Very neat thanks. I am new to frogs too; so I really don't have any suggestions on types of frogs.

Thanks for the info, Phishingpete


----------



## Arklier (Mar 1, 2004)

If you want frogs, make sure that you don't have any sundews or venus flytraps in there. Sundews are bad because the frogs would get stuck to them, and venus flytraps are bad because the frogs would stomp all over them and trigger the traps constantly. Nepenthes and butterworts are fine. I've got an N. alat in one of my tanks, and the frogs jump in and out all the time.

As for the tank itself, you'd probably want to add some branches that go from the water up to the land area, because most darts are notoriously bad swimmers and they might fall in and drown if there's no easy way up out of the water. And yes, they are NOT aquatic frogs, and they CAN drown.

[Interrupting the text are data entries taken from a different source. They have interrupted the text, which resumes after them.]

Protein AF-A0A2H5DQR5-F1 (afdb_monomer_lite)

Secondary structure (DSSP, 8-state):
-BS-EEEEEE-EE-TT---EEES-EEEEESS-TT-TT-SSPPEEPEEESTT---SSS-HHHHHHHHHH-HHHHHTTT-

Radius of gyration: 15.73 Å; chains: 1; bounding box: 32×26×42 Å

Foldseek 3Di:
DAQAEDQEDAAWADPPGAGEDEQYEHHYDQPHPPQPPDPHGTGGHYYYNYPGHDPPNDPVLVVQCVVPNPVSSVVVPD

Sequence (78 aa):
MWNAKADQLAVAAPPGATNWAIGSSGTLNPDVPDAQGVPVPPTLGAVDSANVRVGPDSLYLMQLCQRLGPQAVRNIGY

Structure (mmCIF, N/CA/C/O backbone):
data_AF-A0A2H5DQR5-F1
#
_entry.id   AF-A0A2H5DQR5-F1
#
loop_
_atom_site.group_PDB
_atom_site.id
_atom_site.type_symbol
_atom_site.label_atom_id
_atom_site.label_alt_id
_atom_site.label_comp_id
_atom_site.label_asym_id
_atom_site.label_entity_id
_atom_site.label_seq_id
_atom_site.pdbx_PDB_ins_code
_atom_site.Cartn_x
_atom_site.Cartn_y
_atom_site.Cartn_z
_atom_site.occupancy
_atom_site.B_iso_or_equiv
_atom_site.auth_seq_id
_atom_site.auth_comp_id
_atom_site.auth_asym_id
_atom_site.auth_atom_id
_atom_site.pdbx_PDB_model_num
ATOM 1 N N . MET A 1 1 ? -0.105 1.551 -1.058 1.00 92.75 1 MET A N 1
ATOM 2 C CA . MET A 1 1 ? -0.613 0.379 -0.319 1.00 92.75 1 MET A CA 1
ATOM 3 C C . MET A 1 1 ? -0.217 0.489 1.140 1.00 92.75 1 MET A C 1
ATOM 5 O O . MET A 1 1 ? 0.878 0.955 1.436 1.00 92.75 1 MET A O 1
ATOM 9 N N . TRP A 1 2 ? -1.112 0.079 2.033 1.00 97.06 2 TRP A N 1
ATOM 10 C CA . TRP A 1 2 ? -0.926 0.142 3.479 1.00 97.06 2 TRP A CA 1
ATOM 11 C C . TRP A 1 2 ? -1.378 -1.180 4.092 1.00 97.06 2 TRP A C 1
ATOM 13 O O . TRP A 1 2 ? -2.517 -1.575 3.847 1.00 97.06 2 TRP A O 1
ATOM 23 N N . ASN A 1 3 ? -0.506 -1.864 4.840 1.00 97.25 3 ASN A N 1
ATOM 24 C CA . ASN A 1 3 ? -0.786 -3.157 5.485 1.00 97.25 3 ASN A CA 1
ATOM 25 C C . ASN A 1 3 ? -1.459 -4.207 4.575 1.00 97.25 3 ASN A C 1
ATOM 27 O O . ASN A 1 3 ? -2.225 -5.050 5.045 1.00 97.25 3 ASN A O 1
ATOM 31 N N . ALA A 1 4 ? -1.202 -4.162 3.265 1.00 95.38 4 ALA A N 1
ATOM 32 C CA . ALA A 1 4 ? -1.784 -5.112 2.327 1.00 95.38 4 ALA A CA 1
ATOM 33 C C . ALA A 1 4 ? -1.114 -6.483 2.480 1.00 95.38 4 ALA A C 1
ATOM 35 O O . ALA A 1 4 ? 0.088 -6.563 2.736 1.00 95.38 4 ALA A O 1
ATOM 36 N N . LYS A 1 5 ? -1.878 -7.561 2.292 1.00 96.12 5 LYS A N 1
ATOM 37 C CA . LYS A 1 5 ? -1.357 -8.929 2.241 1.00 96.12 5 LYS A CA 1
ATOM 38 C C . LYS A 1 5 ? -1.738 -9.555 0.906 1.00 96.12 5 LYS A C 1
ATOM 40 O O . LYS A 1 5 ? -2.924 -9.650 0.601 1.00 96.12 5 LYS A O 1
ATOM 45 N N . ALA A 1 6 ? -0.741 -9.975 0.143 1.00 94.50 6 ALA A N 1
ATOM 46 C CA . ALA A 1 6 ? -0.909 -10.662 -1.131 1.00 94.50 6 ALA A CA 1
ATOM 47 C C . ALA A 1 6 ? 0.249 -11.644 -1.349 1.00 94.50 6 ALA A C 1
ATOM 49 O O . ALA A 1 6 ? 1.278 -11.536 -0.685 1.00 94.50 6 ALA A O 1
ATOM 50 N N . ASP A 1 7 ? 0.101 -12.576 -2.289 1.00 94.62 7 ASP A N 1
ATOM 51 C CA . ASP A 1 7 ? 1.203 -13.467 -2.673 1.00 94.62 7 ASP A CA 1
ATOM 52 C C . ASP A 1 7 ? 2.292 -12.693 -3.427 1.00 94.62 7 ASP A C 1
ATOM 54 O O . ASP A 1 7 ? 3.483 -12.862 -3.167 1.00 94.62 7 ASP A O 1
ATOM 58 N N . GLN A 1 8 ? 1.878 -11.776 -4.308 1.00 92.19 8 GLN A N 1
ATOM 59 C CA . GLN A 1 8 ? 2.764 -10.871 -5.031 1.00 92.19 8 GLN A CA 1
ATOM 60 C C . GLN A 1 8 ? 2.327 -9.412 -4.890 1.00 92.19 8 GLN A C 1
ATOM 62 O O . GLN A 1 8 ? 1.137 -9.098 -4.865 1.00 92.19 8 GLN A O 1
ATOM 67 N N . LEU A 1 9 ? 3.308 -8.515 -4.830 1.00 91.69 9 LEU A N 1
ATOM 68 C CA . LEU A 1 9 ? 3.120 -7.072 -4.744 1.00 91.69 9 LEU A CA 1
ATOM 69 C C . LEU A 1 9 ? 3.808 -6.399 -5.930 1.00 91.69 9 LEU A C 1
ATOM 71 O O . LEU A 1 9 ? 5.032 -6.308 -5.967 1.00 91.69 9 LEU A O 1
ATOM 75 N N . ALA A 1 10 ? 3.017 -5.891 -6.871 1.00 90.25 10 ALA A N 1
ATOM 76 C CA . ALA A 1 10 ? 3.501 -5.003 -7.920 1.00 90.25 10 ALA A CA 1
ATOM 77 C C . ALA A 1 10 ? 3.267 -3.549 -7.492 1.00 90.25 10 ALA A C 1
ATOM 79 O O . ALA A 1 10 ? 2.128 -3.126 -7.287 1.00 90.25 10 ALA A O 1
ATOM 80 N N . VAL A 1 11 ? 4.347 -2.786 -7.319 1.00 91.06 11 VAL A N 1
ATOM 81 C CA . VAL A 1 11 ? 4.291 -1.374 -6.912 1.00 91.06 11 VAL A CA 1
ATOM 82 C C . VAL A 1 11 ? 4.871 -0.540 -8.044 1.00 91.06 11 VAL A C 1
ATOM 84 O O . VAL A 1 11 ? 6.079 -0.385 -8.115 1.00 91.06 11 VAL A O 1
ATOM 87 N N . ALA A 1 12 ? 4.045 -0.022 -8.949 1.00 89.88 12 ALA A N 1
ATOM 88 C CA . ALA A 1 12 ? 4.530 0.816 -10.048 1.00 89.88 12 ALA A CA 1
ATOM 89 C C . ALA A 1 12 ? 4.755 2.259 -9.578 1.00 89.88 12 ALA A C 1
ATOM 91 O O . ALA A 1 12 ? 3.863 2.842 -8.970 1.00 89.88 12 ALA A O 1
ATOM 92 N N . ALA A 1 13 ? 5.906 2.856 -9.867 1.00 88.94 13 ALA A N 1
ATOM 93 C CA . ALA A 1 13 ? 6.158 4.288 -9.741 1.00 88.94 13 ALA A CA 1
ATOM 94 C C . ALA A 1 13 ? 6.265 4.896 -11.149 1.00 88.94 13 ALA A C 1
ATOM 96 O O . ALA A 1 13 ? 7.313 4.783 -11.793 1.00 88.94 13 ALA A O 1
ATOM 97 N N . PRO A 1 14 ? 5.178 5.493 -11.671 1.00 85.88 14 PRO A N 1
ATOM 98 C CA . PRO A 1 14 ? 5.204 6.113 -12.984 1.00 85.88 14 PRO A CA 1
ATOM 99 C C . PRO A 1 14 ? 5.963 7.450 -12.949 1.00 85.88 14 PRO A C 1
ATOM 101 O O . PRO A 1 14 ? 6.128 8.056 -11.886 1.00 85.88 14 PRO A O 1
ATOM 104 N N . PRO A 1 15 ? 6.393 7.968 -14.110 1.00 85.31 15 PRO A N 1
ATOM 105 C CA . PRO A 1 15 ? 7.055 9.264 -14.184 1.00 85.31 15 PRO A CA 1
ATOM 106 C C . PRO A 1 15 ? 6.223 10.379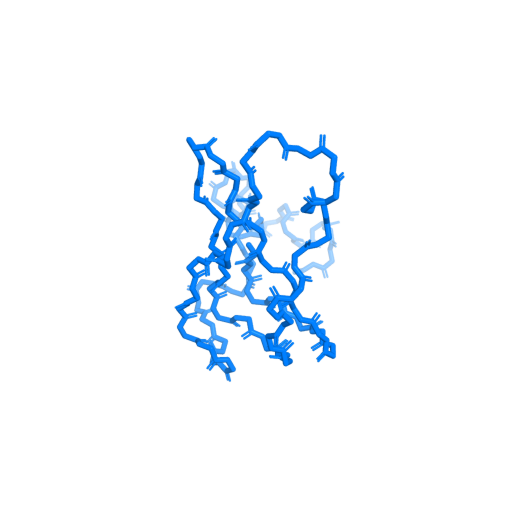 -13.529 1.00 85.31 15 PRO A C 1
ATOM 108 O O . PRO A 1 15 ? 5.065 10.593 -13.879 1.00 85.31 15 PRO A O 1
ATOM 111 N N . GLY A 1 16 ? 6.824 11.107 -12.584 1.00 88.69 16 GLY A N 1
ATOM 112 C CA . GLY A 1 16 ? 6.179 12.229 -11.891 1.00 88.69 16 GLY A CA 1
ATOM 113 C C . GLY A 1 16 ? 5.308 11.852 -10.688 1.00 88.69 16 GLY A C 1
ATOM 114 O O . GLY A 1 16 ? 4.757 12.751 -10.055 1.00 88.69 16 GLY A O 1
ATOM 115 N N . ALA A 1 17 ? 5.206 10.569 -10.330 1.00 88.19 17 ALA A N 1
ATOM 116 C CA . ALA A 1 17 ? 4.528 10.134 -9.115 1.00 88.19 17 ALA A CA 1
ATOM 117 C C . ALA A 1 17 ? 5.310 9.041 -8.380 1.00 88.19 17 ALA A C 1
ATOM 119 O O . ALA A 1 17 ? 6.083 8.287 -8.966 1.00 88.19 17 ALA A O 1
ATOM 120 N N . THR A 1 18 ? 5.055 8.926 -7.080 1.00 90.19 18 THR A N 1
ATOM 121 C CA . THR A 1 18 ? 5.614 7.859 -6.252 1.00 90.19 18 THR A CA 1
ATOM 122 C C . THR A 1 18 ? 4.472 7.086 -5.628 1.00 90.19 18 THR A C 1
ATOM 124 O O . THR A 1 18 ? 3.610 7.661 -4.966 1.00 90.19 18 THR A O 1
ATOM 127 N N . ASN A 1 19 ? 4.489 5.771 -5.815 1.00 93.06 19 ASN A N 1
ATOM 128 C CA . ASN A 1 19 ? 3.650 4.868 -5.048 1.00 93.06 19 ASN A CA 1
ATOM 129 C C . ASN A 1 19 ? 4.477 4.238 -3.931 1.00 93.06 19 ASN A C 1
ATOM 131 O O . ASN A 1 19 ? 5.635 3.866 -4.128 1.00 93.06 19 ASN A O 1
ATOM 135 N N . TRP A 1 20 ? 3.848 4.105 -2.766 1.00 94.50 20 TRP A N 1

Leucs or auratus would be a good addition to the tank, once you address the issues. Welcome to dendroboard and good luck with your tank and frogs.

:lol:


----------



## Hak (Jul 10, 2005)

Wow! I think that may be the most unique tank ive seen after almost a year surfing sites like this (this site being my favorite :lol
I am also new to keeping frogs so i cant point you in any direction there but i have had some experience with the Cobra Lilly.
I love that plant and did quite a bit of research on it (and had one in my viv for a little while) Its comes from cool banks of streams, ponds and swamps in the pacific northwest (mainly California from what i understood, hence its scientific nomenclature _Californicus Darlintonia_
or something like that i probly butchered it or got the name backwards 
Anyway i thought id let you know that since this plant is indigonous of a colder climate it does not fair so well in viv conditions. It constantly needs cold water supplied to the roots. I had mine in my viv for about 2 months untill it finally kicked the bucket, but it did shoot off one new leaf and several retarded leaves probly from lighting issues before it finally succumbed to the heat and java moss overtook it.
Its a wonderful plant but it may be one you may need to replace at least in my experience. I found researching this plant that many growers/breeders of Cobra Lilly actually will wrap its pot in ice duriing the summer to keeps its roots cool which shows how much it loves cool conditions.
Just thought id give you some info on them since i already read lots about em and attempted to keep them. I actually hope in the future to make a terrarium sufficient for plants like this since they are so interesting and the produce one of the oddest flowers you will ever see!
Again awesome viv :lol:


----------



## mack (May 17, 2005)

the tank is amazing to look at, and i'm glad you got some pics. that said, i'm going to rain on the parade a bit. i'm sorry to be a buzzkill, but the last post about cobra's is correct...they like it cold! both utrics will do well, and the nepenthes should be okay if it is a lowland morph(highland nepenthes need much cooler conditions), just keep it moist but not sitting wet. also the mexican pings turn into succulents in the dry(winter) season and need to dry out pretty completely for a few months. the vtf's and american pitcher plants also need a cold dormancy to survive. you could keep all of these in pots and pull them in the winter and put the vtf's and saracennia in the refrigerator for 5 months or so. the mex pings could be taken out to dry. the cobra will die at room temp no matter what. also, i would look carefully at the cement. it's almost certain to leech hardness into the water which might be fine for ciclids (hard water africans at least), but will certainly kill almost all carnivores. a great book which is cheap, fun, and thorough is "the savage garden" by peter d'amatto. you can pick up a copy for $20-ish if you wnat to know more about carnivores. again, i think the tank is really beautiful and enjoyed the pics. i really hope you figure out a way to make this setup sustainable, and keep us posted.


----------



## Guest (Jul 27, 2005)

Hey there,

I do have the D'Amato book. Signed copy, in fact. I'd purchased the Lowe's plants before I had it though. The cobra lillies seem fine, I am perpetually astonished that they don't die, but they keep throwing up new leaves. The water in the front part there stays cooler than the air in there, so maybe that makes a difference when it comes to watering? I couldn't guess. My plan is to just replace the plants that won't survive gradually with ones that will. I realize the die-offs will probably co-incide with the onset of winter, and I may pull the vfts and refrigerate-- we'll see. But you know, either way, they've had a good season, I've fed them lots of interesting bugs, and they would've had a much shorter life left on the shelf at the store, so whatever happens, I can't feel too bad about it.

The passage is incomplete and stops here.